Pull Queries: Make Lag Fetching More Real Time

Is your feature request related to a problem? Please describe. Currently, lag fetching requires a call to Kafka which is fairly heavy weight and takes a while, so we only do every so often. It would be better if these could somehow be known in a lower overhead manner.

Not sure if this would be different than asking for it and caching it at the application level, which is what we do now.

Describe the solution you'd like Not sure what the solution is yet.

Describe alternatives you've considered Asking for it and caching at the application level, the current solution.

Additional context Add any other context or screenshots about the feature request here.

There are two main solution that we have thought of to lower the overhead in computing lags. At the moment the main issue is that we call Kafka to get offsets every time we want to send lags, which, if done often, could overwhelm Kafka. If we can make this much cheaper, we can do it more often and therefore make the lags more real-time. Here are the current ideas:

Get offset from Kafka Consumers: Within the Streams implementation, there's a Kafka consumer reading from the changelog topic associated with each state store. This consumer is being constantly updated as it reads records and it could expose these with no additional calls to Kafka. This would be a drop in replacement for the current implementation as each host would have reported current and end offsets, and we would take the max of all reported end offsets to determine the value to use in lag computation (as we currently do).
Active reports end offset: Since the active is writing to the changelog, it determines what the end offset is. It could use the lag reporting REST calls we currently do within the cluster to report the end offsets. Meanwhile, other hosts could report their current offsets (which like 1. need to be exposed in Streams) and combined with the active-reported end offset, lags could be computed for all hosts.

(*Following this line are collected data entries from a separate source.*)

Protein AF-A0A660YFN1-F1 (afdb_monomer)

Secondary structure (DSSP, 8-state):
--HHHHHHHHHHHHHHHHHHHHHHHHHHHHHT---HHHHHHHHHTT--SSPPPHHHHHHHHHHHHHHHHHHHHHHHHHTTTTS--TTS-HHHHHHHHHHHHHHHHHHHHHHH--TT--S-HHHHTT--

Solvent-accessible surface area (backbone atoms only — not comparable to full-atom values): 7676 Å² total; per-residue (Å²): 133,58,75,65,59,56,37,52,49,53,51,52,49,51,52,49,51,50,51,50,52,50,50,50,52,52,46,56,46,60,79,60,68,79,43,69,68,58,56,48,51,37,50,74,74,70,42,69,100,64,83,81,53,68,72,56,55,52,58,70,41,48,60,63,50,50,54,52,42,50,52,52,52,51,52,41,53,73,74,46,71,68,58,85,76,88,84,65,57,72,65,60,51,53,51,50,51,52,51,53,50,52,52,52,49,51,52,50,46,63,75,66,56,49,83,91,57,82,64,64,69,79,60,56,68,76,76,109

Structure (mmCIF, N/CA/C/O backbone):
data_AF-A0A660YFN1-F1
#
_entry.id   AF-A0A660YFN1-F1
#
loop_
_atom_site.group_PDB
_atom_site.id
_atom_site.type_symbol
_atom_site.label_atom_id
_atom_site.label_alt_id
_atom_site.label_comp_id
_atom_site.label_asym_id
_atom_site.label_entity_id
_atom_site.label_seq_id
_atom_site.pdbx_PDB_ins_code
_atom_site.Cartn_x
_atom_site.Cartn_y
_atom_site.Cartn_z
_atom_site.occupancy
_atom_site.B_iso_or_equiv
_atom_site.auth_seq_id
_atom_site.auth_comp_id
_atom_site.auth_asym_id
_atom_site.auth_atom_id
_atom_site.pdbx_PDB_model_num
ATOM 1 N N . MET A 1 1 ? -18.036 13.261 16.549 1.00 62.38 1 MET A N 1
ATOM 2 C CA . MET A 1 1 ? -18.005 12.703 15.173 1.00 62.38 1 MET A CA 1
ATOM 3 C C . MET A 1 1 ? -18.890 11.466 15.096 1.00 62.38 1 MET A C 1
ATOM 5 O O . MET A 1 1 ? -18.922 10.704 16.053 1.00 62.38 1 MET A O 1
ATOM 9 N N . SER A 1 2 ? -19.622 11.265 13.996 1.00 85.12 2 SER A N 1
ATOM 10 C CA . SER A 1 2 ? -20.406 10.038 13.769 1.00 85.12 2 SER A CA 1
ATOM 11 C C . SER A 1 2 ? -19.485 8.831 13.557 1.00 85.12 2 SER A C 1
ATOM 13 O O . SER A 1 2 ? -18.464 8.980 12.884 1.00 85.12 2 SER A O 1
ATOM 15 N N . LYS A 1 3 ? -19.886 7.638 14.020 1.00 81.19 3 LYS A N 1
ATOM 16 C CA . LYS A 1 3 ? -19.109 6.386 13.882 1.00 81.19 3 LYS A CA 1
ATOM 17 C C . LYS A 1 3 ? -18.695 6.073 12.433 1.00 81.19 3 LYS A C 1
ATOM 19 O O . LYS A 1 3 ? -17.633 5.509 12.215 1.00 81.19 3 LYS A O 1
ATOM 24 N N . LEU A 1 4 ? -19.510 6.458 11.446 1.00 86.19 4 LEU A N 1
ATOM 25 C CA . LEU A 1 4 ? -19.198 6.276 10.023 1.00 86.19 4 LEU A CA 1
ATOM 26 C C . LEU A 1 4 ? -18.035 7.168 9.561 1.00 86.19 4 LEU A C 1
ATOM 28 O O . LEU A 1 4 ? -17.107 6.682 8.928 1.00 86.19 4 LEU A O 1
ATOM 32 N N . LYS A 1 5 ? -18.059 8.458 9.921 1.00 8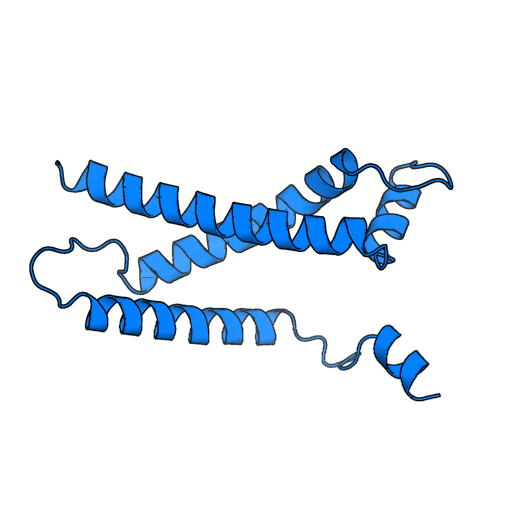6.50 5 LYS A N 1
ATOM 33 C CA . LYS A 1 5 ? -16.986 9.416 9.599 1.00 86.50 5 LYS A CA 1
ATOM 34 C C . LYS A 1 5 ? -15.637 8.989 10.183 1.00 86.50 5 LYS A C 1
ATOM 36 O O . LYS A 1 5 ? -14.635 9.109 9.499 1.00 86.50 5 LYS A O 1
ATOM 41 N N . GLU A 1 6 ? -15.621 8.466 11.411 1.00 86.44 6 GLU A N 1
ATOM 42 C CA . GLU A 1 6 ? -14.402 7.943 12.054 1.00 86.44 6 GLU A CA 1
ATOM 43 C C . GLU A 1 6 ? -13.802 6.783 11.244 1.00 86.44 6 GLU A C 1
ATOM 45 O O . GLU A 1 6 ? -12.624 6.810 10.905 1.00 86.44 6 GLU A O 1
ATOM 50 N N . LYS A 1 7 ? -14.632 5.818 10.831 1.00 87.50 7 LYS A N 1
ATOM 51 C CA . LYS A 1 7 ? -14.196 4.686 10.001 1.00 87.50 7 LYS A CA 1
ATOM 52 C C . LYS A 1 7 ? -13.706 5.105 8.620 1.00 87.50 7 LYS A C 1
ATOM 54 O O . LYS A 1 7 ? -12.690 4.598 8.166 1.00 87.50 7 LYS A O 1
ATOM 59 N N . LEU A 1 8 ? -14.421 6.017 7.959 1.00 90.00 8 LEU A N 1
ATOM 60 C CA . LEU A 1 8 ? -14.024 6.521 6.643 1.00 90.00 8 LEU A CA 1
ATOM 61 C C . LEU A 1 8 ? -12.698 7.281 6.711 1.00 90.00 8 LEU A C 1
ATOM 63 O O . LEU A 1 8 ? -11.865 7.110 5.829 1.00 90.00 8 LEU A O 1
ATOM 67 N N . LEU A 1 9 ? -12.482 8.068 7.768 1.00 90.19 9 LEU A N 1
ATOM 68 C CA . LEU A 1 9 ? -11.213 8.759 7.984 1.00 90.19 9 LEU A CA 1
ATOM 69 C C . LEU A 1 9 ? -10.067 7.771 8.191 1.00 90.19 9 LEU A C 1
ATOM 71 O O . LEU A 1 9 ? -9.051 7.904 7.515 1.00 90.19 9 LEU A O 1
ATOM 75 N N . LEU A 1 10 ? -10.251 6.761 9.045 1.00 89.44 10 LEU A N 1
ATOM 76 C CA . LEU A 1 10 ? -9.250 5.711 9.262 1.00 89.44 10 LEU A CA 1
ATOM 77 C C . LEU A 1 10 ? -8.921 4.969 7.961 1.00 89.44 10 LEU A C 1
ATOM 79 O O . LEU A 1 10 ? -7.757 4.866 7.593 1.00 89.44 10 LEU A O 1
ATOM 83 N N . LEU A 1 11 ? -9.943 4.544 7.215 1.00 92.19 11 LEU A N 1
ATOM 84 C CA . LEU A 1 11 ? -9.761 3.883 5.924 1.00 92.19 11 LEU A CA 1
ATOM 85 C C . LEU A 1 11 ? -8.990 4.769 4.936 1.00 92.19 11 LEU A C 1
ATOM 87 O O . LEU A 1 11 ? -8.063 4.305 4.280 1.00 92.19 11 LEU A O 1
ATOM 91 N N . SER A 1 12 ? -9.364 6.046 4.827 1.00 91.50 12 SER A N 1
ATOM 92 C CA . SER A 1 12 ? -8.688 6.979 3.922 1.00 91.50 12 SER A CA 1
ATOM 93 C C . SER A 1 12 ? -7.234 7.217 4.326 1.00 91.50 12 SER A C 1
ATOM 95 O O . SER A 1 12 ? -6.367 7.262 3.458 1.00 91.50 12 SER A O 1
ATOM 97 N N . ALA A 1 13 ? -6.955 7.306 5.629 1.00 92.56 13 ALA A N 1
ATOM 98 C CA . ALA A 1 13 ? -5.606 7.460 6.149 1.00 92.56 13 ALA A CA 1
ATOM 99 C C . ALA A 1 13 ? -4.742 6.237 5.815 1.00 92.56 13 ALA A C 1
ATOM 101 O O . ALA A 1 13 ? -3.626 6.412 5.332 1.00 92.56 13 ALA A O 1
ATOM 102 N N . ASP A 1 14 ? -5.271 5.023 5.982 1.00 92.38 14 ASP A N 1
ATOM 103 C CA . ASP A 1 14 ? -4.548 3.790 5.654 1.00 92.38 14 ASP A CA 1
ATOM 104 C C . ASP A 1 14 ? -4.270 3.672 4.154 1.00 92.38 14 ASP A C 1
ATOM 106 O O . ASP A 1 14 ? -3.146 3.372 3.751 1.00 92.38 14 ASP A O 1
ATOM 110 N N . VAL A 1 15 ? -5.267 3.955 3.308 1.00 93.31 15 VAL A N 1
ATOM 111 C CA . VAL A 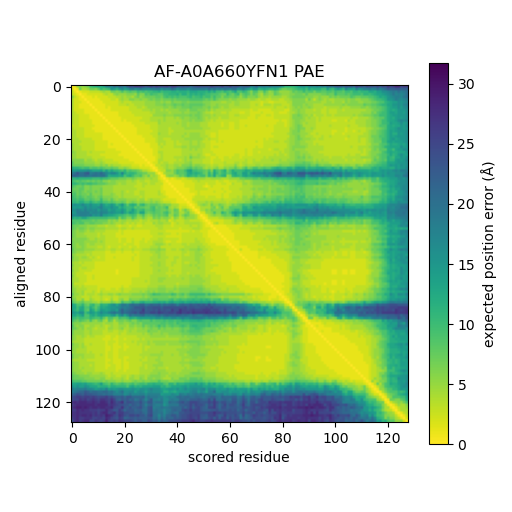1 15 ? -5.093 3.943 1.847 1.00 93.31 15 VAL A CA 1
ATOM 112 C C . VAL A 1 15 ? -4.024 4.951 1.431 1.00 93.31 15 VAL A C 1
ATOM 114 O O . VAL A 1 15 ? -3.137 4.612 0.646 1.00 93.31 15 VAL A O 1
ATOM 117 N N . LEU A 1 16 ? -4.064 6.170 1.974 1.00 94.81 16 LEU A N 1
ATOM 118 C CA . LEU A 1 16 ? -3.040 7.178 1.707 1.00 94.81 16 LEU A CA 1
ATOM 119 C C . LEU A 1 16 ? -1.663 6.716 2.193 1.00 94.81 16 LEU A C 1
ATOM 121 O O . LEU A 1 16 ? -0.704 6.802 1.432 1.00 94.81 16 LEU A O 1
ATOM 125 N N . ALA A 1 17 ? -1.555 6.182 3.410 1.00 93.81 17 ALA A N 1
ATOM 126 C CA . ALA A 1 17 ? -0.289 5.729 3.979 1.00 93.81 17 ALA A CA 1
ATOM 127 C C . ALA A 1 17 ? 0.351 4.603 3.152 1.00 93.81 17 ALA A C 1
ATOM 129 O O . ALA A 1 17 ? 1.539 4.679 2.831 1.00 93.81 17 ALA A O 1
ATOM 130 N N . VAL A 1 18 ? -0.429 3.595 2.745 1.00 93.44 18 VAL A N 1
ATOM 131 C CA . VAL A 1 18 ? 0.066 2.484 1.917 1.00 93.44 18 VAL A CA 1
ATOM 132 C C . VAL A 1 18 ? 0.533 2.985 0.548 1.00 93.44 18 VAL A C 1
ATOM 134 O O . VAL A 1 18 ? 1.620 2.621 0.099 1.00 93.44 18 VAL A O 1
ATOM 137 N N . ASN A 1 19 ? -0.239 3.860 -0.103 1.00 93.81 19 ASN A N 1
ATOM 138 C CA . ASN A 1 19 ? 0.134 4.396 -1.414 1.00 93.81 19 ASN A CA 1
ATOM 139 C C . ASN A 1 19 ? 1.335 5.348 -1.341 1.00 93.81 19 ASN A C 1
ATOM 141 O O . ASN A 1 19 ? 2.182 5.322 -2.231 1.00 93.81 19 ASN A O 1
ATOM 145 N N . LEU A 1 20 ? 1.464 6.141 -0.274 1.00 95.06 20 LEU A N 1
ATOM 146 C CA . LEU A 1 20 ? 2.644 6.976 -0.042 1.00 95.06 20 LEU A CA 1
ATOM 147 C C . LEU A 1 20 ? 3.894 6.130 0.207 1.00 95.06 20 LEU A C 1
ATOM 149 O O . LEU A 1 20 ? 4.944 6.433 -0.354 1.00 95.06 20 LEU A O 1
ATOM 153 N N . ALA A 1 21 ? 3.790 5.049 0.985 1.00 93.44 21 ALA A N 1
ATOM 154 C CA . ALA A 1 21 ? 4.902 4.122 1.191 1.00 93.44 21 ALA A CA 1
ATOM 155 C C . ALA A 1 21 ? 5.347 3.480 -0.133 1.00 93.44 21 ALA A C 1
ATOM 157 O O . ALA A 1 21 ? 6.539 3.412 -0.423 1.00 93.44 21 ALA A O 1
ATOM 158 N N . LEU A 1 22 ? 4.395 3.070 -0.972 1.00 91.12 22 LEU A N 1
ATOM 159 C CA . LEU A 1 22 ? 4.674 2.536 -2.305 1.00 91.12 22 LEU A CA 1
ATOM 160 C C . LEU A 1 22 ? 5.312 3.567 -3.236 1.00 91.12 22 LEU A C 1
ATOM 162 O O . LEU A 1 22 ? 6.268 3.240 -3.936 1.00 91.12 22 LEU A O 1
ATOM 166 N N . LEU A 1 23 ? 4.816 4.805 -3.228 1.00 92.44 23 LEU A N 1
ATOM 167 C CA . LEU A 1 23 ? 5.395 5.902 -3.998 1.00 92.44 23 LEU A CA 1
ATOM 168 C C . LEU A 1 23 ? 6.828 6.188 -3.545 1.00 92.44 23 LEU A C 1
ATOM 170 O O . LEU A 1 23 ? 7.704 6.385 -4.379 1.00 92.44 23 LEU A O 1
ATOM 174 N N . PHE A 1 24 ? 7.078 6.163 -2.237 1.00 92.25 24 PHE A N 1
ATOM 175 C CA . PHE A 1 24 ? 8.409 6.346 -1.674 1.00 92.25 24 PHE A CA 1
ATOM 176 C C . PHE A 1 24 ? 9.358 5.215 -2.079 1.00 92.25 24 PHE A C 1
ATOM 178 O O . PHE A 1 24 ? 10.486 5.473 -2.501 1.00 92.25 24 PHE A O 1
ATOM 185 N N . VAL A 1 25 ? 8.886 3.964 -2.033 1.00 88.69 25 VAL A N 1
ATOM 186 C CA . VAL A 1 25 ? 9.650 2.820 -2.541 1.00 88.69 25 VAL A CA 1
ATOM 187 C C . VAL A 1 25 ? 9.948 3.008 -4.021 1.00 88.69 25 VAL A C 1
ATOM 189 O O . VAL A 1 25 ? 11.112 2.888 -4.380 1.00 88.69 25 VAL A O 1
ATOM 192 N N . LEU A 1 26 ? 8.953 3.340 -4.853 1.00 89.25 26 LEU A N 1
ATOM 193 C CA . LEU A 1 26 ? 9.114 3.595 -6.290 1.00 89.25 26 LEU A CA 1
ATOM 194 C C . LEU A 1 26 ? 10.105 4.732 -6.561 1.00 89.25 26 LEU A C 1
ATOM 196 O O . LEU A 1 26 ? 10.915 4.619 -7.473 1.00 89.25 26 LEU A O 1
ATOM 200 N N . TRP A 1 27 ? 10.072 5.793 -5.758 1.00 89.69 27 TRP A N 1
ATOM 201 C CA . TRP A 1 27 ? 10.976 6.933 -5.865 1.00 89.69 27 TRP A CA 1
ATOM 202 C C . TRP A 1 27 ? 12.434 6.541 -5.610 1.00 89.69 27 TRP A C 1
ATOM 204 O O . TRP A 1 27 ? 13.273 6.731 -6.487 1.00 89.69 27 TRP A O 1
ATOM 214 N N . ILE A 1 28 ? 12.729 5.921 -4.457 1.00 87.50 28 ILE A N 1
ATOM 215 C CA . ILE A 1 28 ? 14.087 5.440 -4.108 1.00 87.50 28 ILE A CA 1
ATOM 216 C C . ILE A 1 28 ? 14.650 4.575 -5.228 1.00 87.50 28 ILE A C 1
ATOM 218 O O . ILE A 1 28 ? 15.820 4.612 -5.594 1.00 87.50 28 ILE A O 1
ATOM 222 N N . ARG A 1 29 ? 13.773 3.736 -5.740 1.00 83.69 29 ARG A N 1
ATOM 223 C CA . ARG A 1 29 ? 14.043 2.748 -6.751 1.00 83.69 29 ARG A CA 1
ATOM 224 C C . ARG A 1 29 ? 14.297 3.368 -8.126 1.00 83.69 29 ARG A C 1
ATOM 226 O O . ARG A 1 29 ? 15.211 2.912 -8.805 1.00 83.69 29 ARG A O 1
ATOM 233 N N . TYR A 1 30 ? 13.523 4.379 -8.502 1.00 84.50 30 TYR A N 1
ATOM 234 C CA . TYR A 1 30 ? 13.698 5.145 -9.730 1.00 84.50 30 TYR A CA 1
ATOM 235 C C . TYR A 1 30 ? 15.032 5.903 -9.723 1.00 84.50 30 TYR A C 1
ATOM 237 O O . TYR A 1 30 ? 15.827 5.728 -10.642 1.00 84.50 30 TYR A O 1
ATOM 245 N N . GLU A 1 31 ? 15.318 6.646 -8.649 1.00 85.38 31 GLU A N 1
ATOM 246 C CA . GLU A 1 31 ? 16.595 7.357 -8.464 1.00 85.38 31 GLU A CA 1
ATOM 247 C C . GLU A 1 31 ? 17.788 6.392 -8.374 1.00 85.38 31 GLU A C 1
ATOM 249 O O . GLU A 1 31 ? 18.878 6.673 -8.863 1.00 85.38 31 GLU A O 1
ATOM 254 N N . GLY A 1 32 ? 17.577 5.209 -7.794 1.00 81.31 32 GLY A N 1
ATOM 255 C CA . GLY A 1 32 ? 18.606 4.182 -7.662 1.00 81.31 32 GLY A CA 1
ATOM 256 C C . GLY A 1 32 ? 18.993 3.472 -8.965 1.00 81.31 32 GLY A C 1
ATOM 257 O O . GLY A 1 32 ? 19.905 2.653 -8.927 1.00 81.31 32 GLY A O 1
ATOM 258 N N . GLY A 1 33 ? 18.304 3.702 -10.091 1.00 72.06 33 GLY A N 1
ATOM 259 C CA . GLY A 1 33 ? 18.683 3.205 -11.428 1.00 72.06 33 GLY A CA 1
ATOM 260 C C . GLY A 1 33 ? 18.646 1.680 -11.661 1.00 72.06 33 GLY A C 1
ATOM 261 O O . GLY A 1 33 ? 18.755 1.228 -12.797 1.00 72.06 33 GLY A O 1
ATOM 262 N N . HIS A 1 34 ? 18.457 0.857 -10.627 1.00 67.19 34 HIS A N 1
ATOM 263 C CA . HIS A 1 34 ? 18.528 -0.611 -10.704 1.00 67.19 34 HIS A CA 1
ATOM 264 C C . HIS A 1 34 ? 17.197 -1.277 -11.103 1.00 67.19 34 HIS A C 1
ATOM 266 O O . HIS A 1 34 ? 16.639 -2.063 -10.332 1.00 67.19 34 HIS A O 1
ATOM 272 N N . TRP A 1 35 ? 16.651 -0.950 -12.281 1.00 72.06 35 TRP A N 1
ATOM 273 C CA . TRP A 1 35 ? 15.314 -1.409 -12.701 1.00 72.06 35 TRP A CA 1
ATOM 274 C C . TRP A 1 35 ? 15.271 -2.136 -14.039 1.00 72.06 35 TRP A C 1
ATOM 276 O O . TRP A 1 35 ? 14.622 -1.702 -14.992 1.00 72.06 35 TRP A O 1
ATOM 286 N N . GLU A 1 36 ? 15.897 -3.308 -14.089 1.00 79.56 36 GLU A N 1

When considering the two choices, we need to consider the scenarios of a new ksqlDB node addition to the cluster, removal from the cluster, getting bounced, partition from Kafka, and accuracy.

Addition

When a new node joins the cluster, it must start reading the changelog topic and can immediately start reporting these offsets, including if it's a new active host that is behind.
If the new node is a standby, it should work as with 1. If it's the active, then standbys will be waiting for end offset updates. The active will need to catch up with the existing changelog topic and will need to report the end offset from its consumer as with 1. This has the downside that if it takes time for the active to start up, the standbys will have old end offsets and inaccurate lags.

Removal

When a new node leaves the cluster, it just stops reporting lags. All other nodes should be still be reporting and so accurate routing decisions can still be made.
If the new node is a standby, it should work as with 1. If it's the active, then standbys will be waiting for end offset updates. They won't get them until a new node is made the active host, which requires a rebalance and can take about 10s.

Bounce

This should be similar to a removal followed by a quick addition, which shouldn't be too disruptive it's picking up where they left off.
Similar to 1., though if the bounced node is an active, then it will make a delay in accurate end offsets.

Kafka Partition

This technique uses the max of end offsets from the consumer to estimate what the current end offset is, so if one or more standby nodes gets cut off from Kafka, while the active continues to produce messages, a node could have a period where it has inaccurate lags until it gets the updated end offset from the active.
If standbys get cut off, they'll still get the updated end offset from the active. If the active is cut off it won't be able to add messages to the changelog topic, and so everything will come to a halt anyway.

Accuracy

Since consumer offsets are only as accurate as the last time they read a batch from Kafka, they could theoretically be stale depending on the time between batches.
Since the active is the writer of the changelog, it can report the end offset with the latest value.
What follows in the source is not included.